Related standard: C11
- 6.3.2-3: (array --> pointer to first element) ... an expression that has type ‘‘array of type’’ is converted to an expression with type ‘‘pointer to type’’ that points to the initial element of the array object and is not an lvalue. ...
- 6.7.2.1-15:(pointer to struct <--> pointer to first field) ... A pointer to a structure object, suitably converted, points to its initial member (or if that member is a bit-field, then to the unit in which it resides), and vice versa. ...
TODO: C does not explicitly allow the prefixing between the following structs where their sequences of elements has a "prefix" relation:
struct Foo { short a; int b; long c; };
struct Bar { short a; int b; long c; float d; double e; };
There may be a reason behind it.
Object layout and C foreign function interface (FFI)
The object layout should follow the application binary interface (ABI) as much as possible because:
- The ABI is carefully designed by system programmers for performance. The µVM implementer needs a good reason why not to follow it.
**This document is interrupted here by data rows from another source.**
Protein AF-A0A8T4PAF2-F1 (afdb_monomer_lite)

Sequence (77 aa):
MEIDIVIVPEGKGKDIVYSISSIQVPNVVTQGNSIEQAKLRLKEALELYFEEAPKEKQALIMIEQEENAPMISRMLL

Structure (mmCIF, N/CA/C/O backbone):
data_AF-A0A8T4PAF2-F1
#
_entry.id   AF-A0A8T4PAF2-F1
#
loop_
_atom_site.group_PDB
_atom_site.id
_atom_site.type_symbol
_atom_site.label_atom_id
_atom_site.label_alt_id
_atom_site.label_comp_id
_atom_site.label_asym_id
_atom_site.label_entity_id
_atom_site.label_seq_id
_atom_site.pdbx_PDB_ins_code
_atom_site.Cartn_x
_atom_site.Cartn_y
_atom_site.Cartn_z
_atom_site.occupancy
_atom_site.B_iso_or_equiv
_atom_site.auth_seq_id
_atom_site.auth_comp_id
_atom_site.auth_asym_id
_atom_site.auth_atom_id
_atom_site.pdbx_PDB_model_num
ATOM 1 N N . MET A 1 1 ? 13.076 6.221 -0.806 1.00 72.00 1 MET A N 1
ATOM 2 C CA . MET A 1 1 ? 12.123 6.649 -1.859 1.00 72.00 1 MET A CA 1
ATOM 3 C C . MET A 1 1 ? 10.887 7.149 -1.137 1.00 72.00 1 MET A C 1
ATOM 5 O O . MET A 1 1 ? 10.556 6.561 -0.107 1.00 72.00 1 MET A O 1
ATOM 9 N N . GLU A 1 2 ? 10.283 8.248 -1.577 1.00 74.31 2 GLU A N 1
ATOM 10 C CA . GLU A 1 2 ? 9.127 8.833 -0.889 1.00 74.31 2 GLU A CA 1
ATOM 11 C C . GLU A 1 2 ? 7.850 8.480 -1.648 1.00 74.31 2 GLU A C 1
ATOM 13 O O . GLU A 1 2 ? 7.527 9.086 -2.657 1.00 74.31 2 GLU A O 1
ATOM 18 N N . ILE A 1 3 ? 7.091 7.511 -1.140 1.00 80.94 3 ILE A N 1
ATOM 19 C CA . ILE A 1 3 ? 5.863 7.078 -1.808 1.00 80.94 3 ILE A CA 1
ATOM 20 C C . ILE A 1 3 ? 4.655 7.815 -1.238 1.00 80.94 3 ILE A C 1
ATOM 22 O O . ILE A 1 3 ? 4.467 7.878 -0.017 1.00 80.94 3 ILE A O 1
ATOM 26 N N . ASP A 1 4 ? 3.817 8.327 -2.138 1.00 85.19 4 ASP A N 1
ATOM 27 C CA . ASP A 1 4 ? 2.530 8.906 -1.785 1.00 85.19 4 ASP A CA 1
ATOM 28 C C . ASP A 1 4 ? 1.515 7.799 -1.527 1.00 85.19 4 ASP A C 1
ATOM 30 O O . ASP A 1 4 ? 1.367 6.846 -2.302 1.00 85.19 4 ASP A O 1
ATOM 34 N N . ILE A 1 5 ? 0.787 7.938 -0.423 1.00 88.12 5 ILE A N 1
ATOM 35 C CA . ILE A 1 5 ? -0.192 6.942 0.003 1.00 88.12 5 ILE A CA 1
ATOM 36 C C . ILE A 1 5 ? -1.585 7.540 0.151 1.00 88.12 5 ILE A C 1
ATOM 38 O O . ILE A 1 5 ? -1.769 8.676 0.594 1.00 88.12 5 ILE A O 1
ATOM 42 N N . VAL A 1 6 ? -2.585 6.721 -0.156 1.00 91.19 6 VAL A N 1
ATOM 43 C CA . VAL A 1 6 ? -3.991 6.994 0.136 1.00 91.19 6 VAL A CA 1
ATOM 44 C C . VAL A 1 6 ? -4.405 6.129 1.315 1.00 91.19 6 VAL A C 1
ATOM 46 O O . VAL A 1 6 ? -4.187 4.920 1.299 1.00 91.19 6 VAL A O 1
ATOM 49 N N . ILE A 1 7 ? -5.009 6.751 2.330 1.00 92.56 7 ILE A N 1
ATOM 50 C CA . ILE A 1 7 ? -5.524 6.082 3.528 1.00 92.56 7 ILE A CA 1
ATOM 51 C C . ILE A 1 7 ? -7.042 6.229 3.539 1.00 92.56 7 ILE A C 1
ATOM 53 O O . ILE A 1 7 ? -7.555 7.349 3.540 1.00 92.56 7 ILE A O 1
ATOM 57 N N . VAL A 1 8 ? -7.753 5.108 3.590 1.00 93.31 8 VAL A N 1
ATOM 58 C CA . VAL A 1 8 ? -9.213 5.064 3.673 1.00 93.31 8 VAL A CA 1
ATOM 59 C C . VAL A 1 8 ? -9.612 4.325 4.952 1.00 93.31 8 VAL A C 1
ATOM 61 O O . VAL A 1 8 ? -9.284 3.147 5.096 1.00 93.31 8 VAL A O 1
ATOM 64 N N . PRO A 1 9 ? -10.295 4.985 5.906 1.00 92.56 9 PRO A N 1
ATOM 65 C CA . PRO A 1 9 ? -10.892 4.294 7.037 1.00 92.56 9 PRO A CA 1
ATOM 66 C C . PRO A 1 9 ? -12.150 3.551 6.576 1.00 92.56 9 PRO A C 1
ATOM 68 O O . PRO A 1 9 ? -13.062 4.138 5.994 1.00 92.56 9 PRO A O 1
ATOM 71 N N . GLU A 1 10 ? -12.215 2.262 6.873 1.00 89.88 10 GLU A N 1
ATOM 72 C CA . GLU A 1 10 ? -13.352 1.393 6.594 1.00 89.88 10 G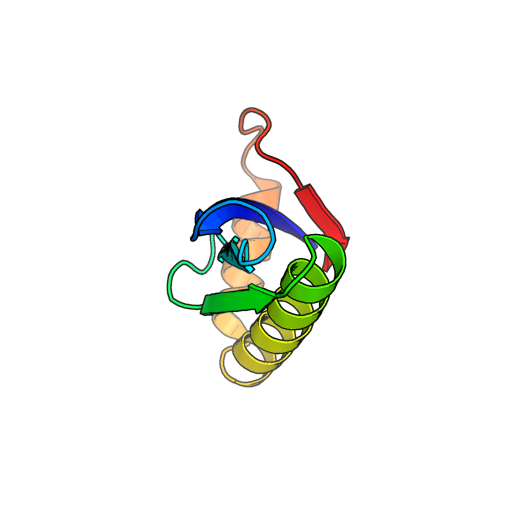LU A CA 1
ATOM 73 C C . GLU A 1 10 ? -13.969 0.920 7.913 1.00 89.88 10 GLU A C 1
ATOM 75 O O . GLU A 1 10 ? -13.258 0.639 8.873 1.00 89.88 10 GLU A O 1
ATOM 80 N N . GLY A 1 11 ? -15.299 0.821 7.973 1.00 86.81 11 GLY A N 1
ATOM 81 C CA . GLY A 1 11 ? -16.022 0.383 9.173 1.00 86.81 11 GLY A CA 1
ATOM 82 C C . GLY A 1 11 ? -16.599 1.525 10.017 1.00 86.81 11 GLY A C 1
ATOM 83 O O . GLY A 1 11 ? -16.675 2.677 9.586 1.00 86.81 11 GLY A O 1
ATOM 84 N N . LYS A 1 12 ? -17.099 1.196 11.216 1.00 83.94 12 LYS A N 1
ATOM 85 C CA . LYS A 1 12 ? -17.748 2.151 12.134 1.00 83.94 12 LYS A CA 1
ATOM 86 C C . LYS A 1 12 ? -17.308 1.916 13.578 1.00 83.94 12 LYS A C 1
ATOM 88 O O . LYS A 1 12 ? -17.277 0.787 14.054 1.00 83.94 12 LYS A O 1
ATOM 93 N N . GLY A 1 13 ? -17.061 2.999 14.315 1.00 78.38 13 GLY A N 1
ATOM 94 C CA . GLY A 1 13 ? -16.802 2.939 15.755 1.00 78.38 13 GLY A CA 1
ATOM 95 C C . GLY A 1 13 ? -15.501 2.211 16.100 1.00 78.38 13 GLY A C 1
ATOM 96 O O . GLY A 1 13 ? -14.430 2.646 15.695 1.00 78.38 13 GLY A O 1
ATOM 97 N N . LYS A 1 14 ? -15.590 1.133 16.889 1.00 78.44 14 LYS A N 1
ATOM 98 C CA . LYS A 1 14 ? -14.421 0.340 17.316 1.00 78.44 14 LYS A CA 1
ATOM 99 C C . LYS A 1 14 ? -13.924 -0.642 16.249 1.00 78.44 14 LYS A C 1
ATOM 101 O O . LYS A 1 14 ? -12.821 -1.152 16.393 1.00 78.44 14 LYS A O 1
ATOM 106 N N . ASP A 1 15 ? -14.702 -0.847 15.189 1.00 86.88 15 ASP A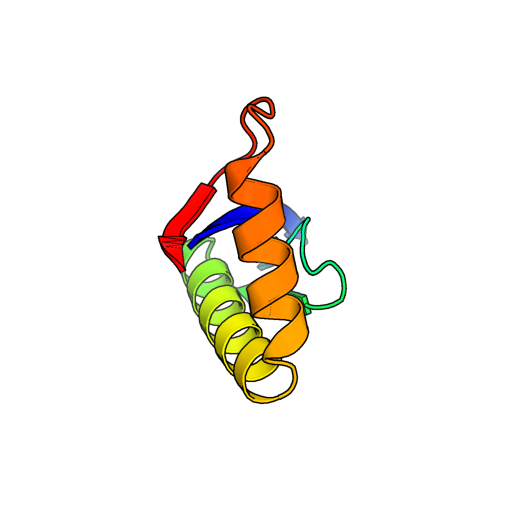 N 1
ATOM 107 C CA . ASP A 1 15 ? -14.397 -1.778 14.098 1.00 86.88 15 ASP A CA 1
ATOM 108 C C . ASP A 1 15 ? -13.785 -1.053 12.887 1.00 86.88 15 ASP A C 1
ATOM 110 O O . ASP A 1 15 ? -13.956 -1.483 11.748 1.00 86.88 15 ASP A O 1
ATOM 114 N N . ILE A 1 16 ? -13.134 0.097 13.113 1.00 91.12 16 ILE A N 1
ATOM 115 C CA . ILE A 1 16 ? -12.447 0.826 12.045 1.00 91.12 16 ILE A CA 1
ATOM 116 C C . ILE A 1 16 ? -11.146 0.102 11.702 1.00 91.12 16 ILE A C 1
ATOM 118 O O . ILE A 1 16 ? -10.284 -0.088 12.561 1.00 91.12 16 ILE A O 1
ATOM 122 N N . VAL A 1 17 ? -10.991 -0.233 10.427 1.00 93.69 17 VAL A N 1
ATOM 123 C CA . VAL A 1 17 ? -9.732 -0.670 9.824 1.00 93.69 17 VAL A CA 1
ATOM 124 C C . VAL A 1 17 ? -9.260 0.390 8.834 1.00 93.69 17 VAL A C 1
ATOM 126 O O . VAL A 1 17 ? -10.059 1.127 8.261 1.00 93.69 17 VAL A O 1
ATOM 129 N N . TYR A 1 18 ? -7.954 0.498 8.640 1.00 94.38 18 TYR A N 1
ATOM 130 C CA . TYR A 1 18 ? -7.348 1.447 7.716 1.00 94.38 18 TYR A CA 1
ATOM 131 C C . TYR A 1 18 ? -6.830 0.694 6.502 1.00 94.38 18 TYR A C 1
ATOM 133 O O . TYR A 1 18 ? -5.871 -0.069 6.621 1.00 94.38 18 TYR A O 1
ATOM 141 N N . SER A 1 19 ? -7.450 0.928 5.349 1.00 94.25 19 SER A N 1
ATOM 142 C CA . SER A 1 19 ? -6.943 0.497 4.049 1.00 94.25 19 SER A CA 1
ATOM 143 C C . SER A 1 19 ? -5.944 1.524 3.540 1.00 94.25 19 SER A C 1
ATOM 145 O O . SER A 1 19 ? -6.249 2.717 3.495 1.00 94.25 19 SER A O 1
ATOM 147 N N . ILE A 1 20 ? -4.747 1.078 3.167 1.00 93.75 20 ILE A N 1
ATOM 148 C CA . ILE A 1 20 ? -3.697 1.940 2.628 1.00 93.75 20 ILE A CA 1
ATOM 149 C C . ILE A 1 20 ? -3.186 1.365 1.312 1.00 93.75 20 ILE A C 1
ATOM 151 O O . ILE A 1 20 ? -2.920 0.168 1.202 1.00 93.75 20 ILE A O 1
ATOM 155 N N . SER A 1 21 ? -3.039 2.243 0.325 1.00 92.00 21 SER A N 1
ATOM 156 C CA . SER A 1 21 ? -2.467 1.942 -0.989 1.00 92.00 21 SER A CA 1
ATOM 157 C C . SER A 1 21 ? -1.470 3.018 -1.403 1.00 92.00 21 SER A C 1
ATOM 159 O O . SER A 1 21 ? -1.539 4.150 -0.917 1.00 92.00 21 SER A O 1
ATOM 161 N N . SER A 1 22 ? -0.541 2.663 -2.287 1.00 89.69 22 SER A N 1
ATOM 162 C CA . SER A 1 22 ? 0.353 3.617 -2.946 1.00 89.69 22 SER A CA 1
ATOM 163 C C . SER A 1 22 ? -0.316 4.192 -4.194 1.00 89.69 22 SER A C 1
ATOM 165 O O . SER A 1 22 ? -0.969 3.463 -4.935 1.00 89.69 22 SER A O 1
ATOM 167 N N . ILE A 1 23 ? -0.119 5.484 -4.464 1.00 86.12 23 ILE A N 1
ATOM 168 C CA . ILE A 1 23 ? -0.552 6.101 -5.730 1.00 86.12 23 ILE A CA 1
ATOM 169 C C . ILE A 1 23 ? 0.281 5.569 -6.899 1.00 86.12 23 ILE A C 1
ATOM 171 O O . ILE A 1 23 ? -0.242 5.286 -7.974 1.00 86.12 23 ILE A O 1
ATOM 175 N N . GLN A 1 24 ? 1.580 5.417 -6.663 1.00 85.62 24 GLN A N 1
ATOM 176 C CA . GLN A 1 24 ? 2.572 4.926 -7.607 1.00 85.62 24 GLN A CA 1
ATOM 177 C C . GLN A 1 24 ? 2.375 3.440 -7.944 1.00 85.62 24 GLN A C 1
ATOM 179 O O . GLN A 1 24 ? 2.635 3.024 -9.070 1.00 85.62 24 GLN A O 1
ATOM 184 N N . VAL A 1 25 ? 1.912 2.644 -6.973 1.00 87.50 25 VAL A N 1
ATOM 185 C CA . VAL A 1 25 ? 1.704 1.192 -7.096 1.00 87.50 25 VAL A CA 1
ATOM 186 C C . VAL A 1 25 ? 0.282 0.844 -6.618 1.00 87.50 25 VAL A C 1
ATOM 188 O O . VAL A 1 25 ? 0.096 0.284 -5.532 1.00 87.50 25 VAL A O 1
ATOM 191 N N . PRO A 1 26 ? -0.758 1.208 -7.397 1.00 84.12 26 PRO A N 1
ATOM 192 C CA . PRO A 1 26 ? -2.158 1.139 -6.959 1.00 84.12 26 PRO A CA 1
ATOM 193 C C . PRO A 1 26 ? -2.690 -0.294 -6.822 1.00 84.12 26 PRO A C 1
ATOM 195 O O . PRO A 1 26 ? -3.733 -0.523 -6.214 1.00 84.12 26 PRO A O 1
ATOM 198 N N . ASN A 1 27 ? -1.978 -1.270 -7.382 1.00 86.75 27 ASN A N 1
ATOM 199 C CA . ASN A 1 27 ? -2.247 -2.700 -7.254 1.00 86.75 27 ASN A CA 1
ATOM 200 C C . ASN A 1 27 ? -1.827 -3.282 -5.895 1.00 86.75 27 ASN A C 1
ATOM 202 O O . ASN A 1 27 ? -2.193 -4.420 -5.602 1.00 86.75 27 ASN A O 1
ATOM 206 N N . VAL A 1 28 ? -1.099 -2.533 -5.060 1.00 89.06 28 VAL A N 1
ATOM 207 C CA . VAL A 1 28 ? -0.721 -2.968 -3.711 1.00 89.06 28 VAL A CA 1
ATOM 208 C C . VAL A 1 28 ? -1.583 -2.242 -2.681 1.00 89.06 28 VAL A C 1
ATOM 210 O O . VAL A 1 28 ? -1.431 -1.046 -2.428 1.00 89.06 28 VAL A O 1
ATOM 213 N N . VAL A 1 29 ? -2.490 -3.000 -2.065 1.00 92.94 29 VAL A N 1
ATOM 214 C CA . VAL A 1 29 ? -3.392 -2.526 -1.011 1.00 92.94 29 VAL A CA 1
ATOM 215 C C . VAL A 1 29 ? -3.197 -3.388 0.227 1.00 92.94 29 VAL A C 1
ATOM 217 O O . VAL A 1 29 ? -3.203 -4.615 0.149 1.00 92.94 29 VAL A O 1
ATOM 220 N N . THR A 1 30 ? -3.046 -2.751 1.383 1.00 95.38 30 THR A N 1
ATOM 221 C CA . THR A 1 30 ? -2.935 -3.441 2.672 1.00 95.38 30 THR A CA 1
ATOM 222 C C . THR A 1 30 ? -3.883 -2.828 3.690 1.00 95.38 30 THR A C 1
ATOM 224 O O . THR A 1 30 ? -4.356 -1.705 3.523 1.00 95.38 30 THR A O 1
ATOM 227 N N . GLN A 1 31 ? -4.184 -3.578 4.748 1.00 95.12 31 GLN A N 1
ATOM 228 C CA . GLN A 1 31 ? -5.092 -3.143 5.806 1.00 95.12 31 GLN A CA 1
ATOM 229 C C . GLN A 1 31 ? -4.446 -3.298 7.178 1.00 95.12 31 GLN A C 1
ATOM 231 O O . GLN A 1 31 ? -3.623 -4.192 7.384 1.00 95.12 31 GLN A O 1
ATOM 236 N N . GLY A 1 32 ? -4.850 -2.474 8.141 1.00 94.31 32 GLY A N 1
ATOM 237 C CA . GLY A 1 32 ? -4.423 -2.583 9.535 1.00 94.31 32 GLY A CA 1
ATOM 238 C C . GLY A 1 32 ? -5.422 -1.965 10.505 1.00 94.31 32 GLY A C 1
ATOM 239 O O . GLY A 1 32 ? -6.203 -1.092 10.144 1.00 94.31 32 GLY A O 1
ATOM 240 N N . ASN A 1 33 ? -5.375 -2.403 11.761 1.00 94.00 33 ASN A N 1
ATOM 241 C CA . ASN A 1 33 ? -6.228 -1.878 12.833 1.00 94.00 33 ASN A CA 1
ATOM 242 C C . ASN A 1 33 ? -5.731 -0.516 13.357 1.00 94.00 33 ASN A C 1
ATOM 244 O O . ASN A 1 33 ? -6.417 0.155 14.123 1.00 94.00 33 ASN A O 1
ATOM 248 N N . SER A 1 34 ? -4.530 -0.102 12.946 1.00 94.06 34 SER A N 1
ATOM 249 C CA .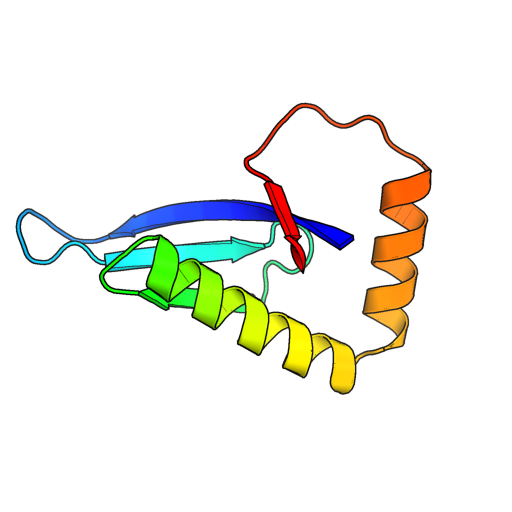 SER A 1 34 ? -4.015 1.257 13.095 1.00 94.06 34 SER A CA 1
ATOM 250 C C . SER A 1 34 ? -3.349 1.706 11.797 1.00 94.06 34 SER A C 1
ATOM 252 O O . SER A 1 34 ? -2.957 0.878 10.966 1.00 94.06 34 SER A O 1
ATOM 254 N N . ILE A 1 35 ? -3.189 3.019 11.639 1.00 92.00 35 ILE A N 1
ATOM 255 C CA . ILE A 1 35 ? -2.506 3.608 10.484 1.00 92.00 35 ILE A CA 1
ATOM 256 C C . ILE A 1 35 ? -1.059 3.105 10.408 1.00 92.00 35 ILE A C 1
ATOM 258 O O . ILE A 1 35 ? -0.577 2.770 9.332 1.00 92.00 35 ILE A O 1
ATOM 262 N N . GLU A 1 36 ? -0.369 3.005 11.541 1.00 93.44 36 GLU A N 1
ATOM 263 C CA . GLU A 1 36 ? 1.017 2.543 11.641 1.00 93.44 36 GLU A CA 1
ATOM 264 C C . GLU A 1 36 ? 1.152 1.082 11.213 1.00 93.44 36 GLU A C 1
ATOM 266 O O . GLU A 1 36 ? 2.062 0.747 10.459 1.00 93.44 36 GLU A O 1
ATOM 271 N N . GLN A 1 37 ? 0.224 0.219 11.641 1.00 95.50 37 GLN A N 1
ATOM 272 C CA . GLN A 1 37 ? 0.220 -1.183 11.233 1.00 95.50 37 GLN A CA 1
ATOM 273 C C . GLN A 1 37 ? -0.026 -1.320 9.728 1.00 95.50 37 GLN A C 1
ATOM 275 O O . GLN A 1 37 ? 0.651 -2.102 9.063 1.00 95.50 37 GLN A O 1
ATOM 280 N N . ALA A 1 38 ? -0.986 -0.567 9.190 1.00 94.19 38 ALA A N 1
ATOM 281 C CA . ALA A 1 38 ? -1.285 -0.585 7.765 1.00 94.19 38 ALA A CA 1
ATOM 282 C C . ALA A 1 38 ? -0.102 -0.050 6.934 1.00 94.19 38 ALA A C 1
ATOM 284 O O . ALA A 1 38 ? 0.254 -0.648 5.925 1.00 94.19 38 ALA A O 1
ATOM 285 N N . LYS A 1 39 ? 0.581 1.008 7.395 1.00 93.62 39 LYS A N 1
ATOM 286 C CA . LYS A 1 39 ? 1.803 1.531 6.757 1.00 93.62 39 LYS A CA 1
ATOM 287 C C . LYS A 1 39 ? 2.941 0.515 6.760 1.00 93.62 39 LYS A C 1
ATOM 289 O O . LYS A 1 39 ? 3.593 0.344 5.736 1.00 93.62 39 LYS A O 1
ATOM 294 N N . LEU A 1 40 ? 3.169 -0.165 7.886 1.00 95.31 40 LEU A N 1
ATOM 295 C CA . LEU A 1 40 ? 4.206 -1.194 7.986 1.00 95.31 40 LEU A CA 1
ATOM 296 C C . LEU A 1 40 ? 3.950 -2.333 6.991 1.00 95.31 40 LEU A C 1
ATOM 298 O O . LEU A 1 40 ? 4.845 -2.700 6.239 1.00 95.31 40 LEU A O 1
ATOM 302 N N . ARG A 1 41 ? 2.708 -2.823 6.924 1.00 95.56 41 ARG A N 1
ATOM 303 C CA . ARG A 1 41 ? 2.307 -3.860 5.962 1.00 95.56 41 ARG A CA 1
ATOM 304 C C . ARG A 1 41 ? 2.455 -3.395 4.518 1.00 95.56 41 ARG A C 1
ATOM 306 O O . ARG A 1 41 ? 2.915 -4.165 3.683 1.00 95.56 41 ARG A O 1
ATOM 313 N N . LEU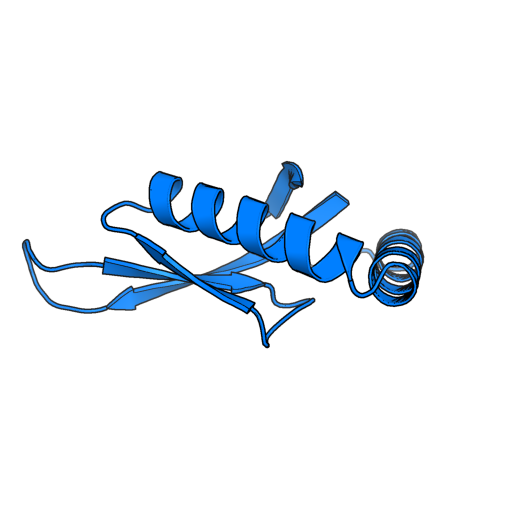 A 1 42 ? 2.085 -2.148 4.216 1.00 95.00 42 LEU A N 1
ATOM 314 C CA . LEU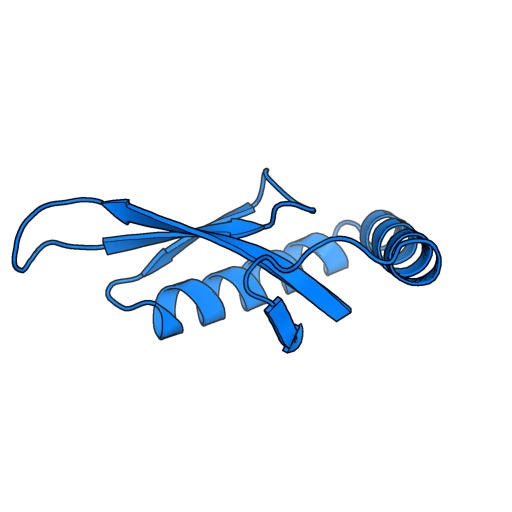 A 1 42 ? 2.270 -1.584 2.880 1.00 95.00 42 LEU A CA 1
ATOM 315 C C . LEU A 1 42 ? 3.751 -1.527 2.505 1.00 95.00 42 LEU A C 1
ATOM 317 O O . LEU A 1 42 ? 4.102 -1.873 1.382 1.00 95.00 42 LEU A O 1
ATOM 321 N N . LYS A 1 43 ? 4.617 -1.121 3.439 1.00 93.69 43 LYS A N 1
ATOM 322 C CA . LYS A 1 43 ? 6.064 -1.109 3.224 1.00 93.69 43 LYS A CA 1
ATOM 323 C C . LYS A 1 43 ? 6.584 -2.507 2.879 1.00 93.69 43 LYS A C 1
ATOM 325 O O . LYS A 1 43 ? 7.222 -2.654 1.844 1.00 93.69 43 LYS A O 1
ATOM 330 N N . GLU A 1 44 ? 6.252 -3.516 3.682 1.00 94.62 44 GLU A N 1
ATOM 331 C CA . GLU A 1 44 ? 6.653 -4.911 3.435 1.00 94.62 44 GLU A CA 1
ATOM 332 C C . GLU A 1 44 ? 6.141 -5.420 2.075 1.00 94.62 44 GLU A C 1
ATOM 334 O O . GLU A 1 44 ? 6.883 -6.029 1.308 1.00 94.62 44 GLU A O 1
ATOM 339 N N . ALA A 1 45 ? 4.882 -5.127 1.734 1.00 93.31 45 ALA A N 1
ATOM 340 C CA . ALA A 1 45 ? 4.293 -5.536 0.462 1.00 93.31 45 ALA A CA 1
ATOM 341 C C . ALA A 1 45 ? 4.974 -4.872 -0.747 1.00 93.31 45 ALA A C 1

- When a foreign function call to external C programs is needed, the µVM data structure should already be in the desired layout expected by the C programs.
The µVM only needs to guarantee some compatibility between µVM types and C types in the FFI. It is already documented in the Instruction Set, but needs to be double-checked.
Basic data structures that needs atomic accesses
To guarantee memory safety, the µVM must not allow out-of-thin-air reference values or opaque values. Affected types are:
- ref
- iref
- weakref (loaded into SSA variables as ref)
- func
- thread
- stack
- tagref64 (may contain ref)
- futex (one word integer, loaded into SSA variables as plain
int<WORD_SIZE>
)
Storing internal references (iref
) in the memory (heap or stack or global) is discouraged because of space inefficiency (no better way than encoding them as fat pointers). But if an implementation does allow putting iref
in the memory, the accesses to them should be atomic. Other types than iref
are too important not to be implemented as lock-free atomic types (all atomic accesses in µVM are lock-free).
An alternative to requiring iref
to be atomic is to:
- document that accesses to
iref
in the memory is not atomic, and, - require the client to compile all memory accesses to
iref
with locks, and, - have significant performance penalty.
Since a fat pointer consists of two words: an object reference plus an in-object offset, some (I assume there are only very few of them) architectures may not provide atomic access to such a length.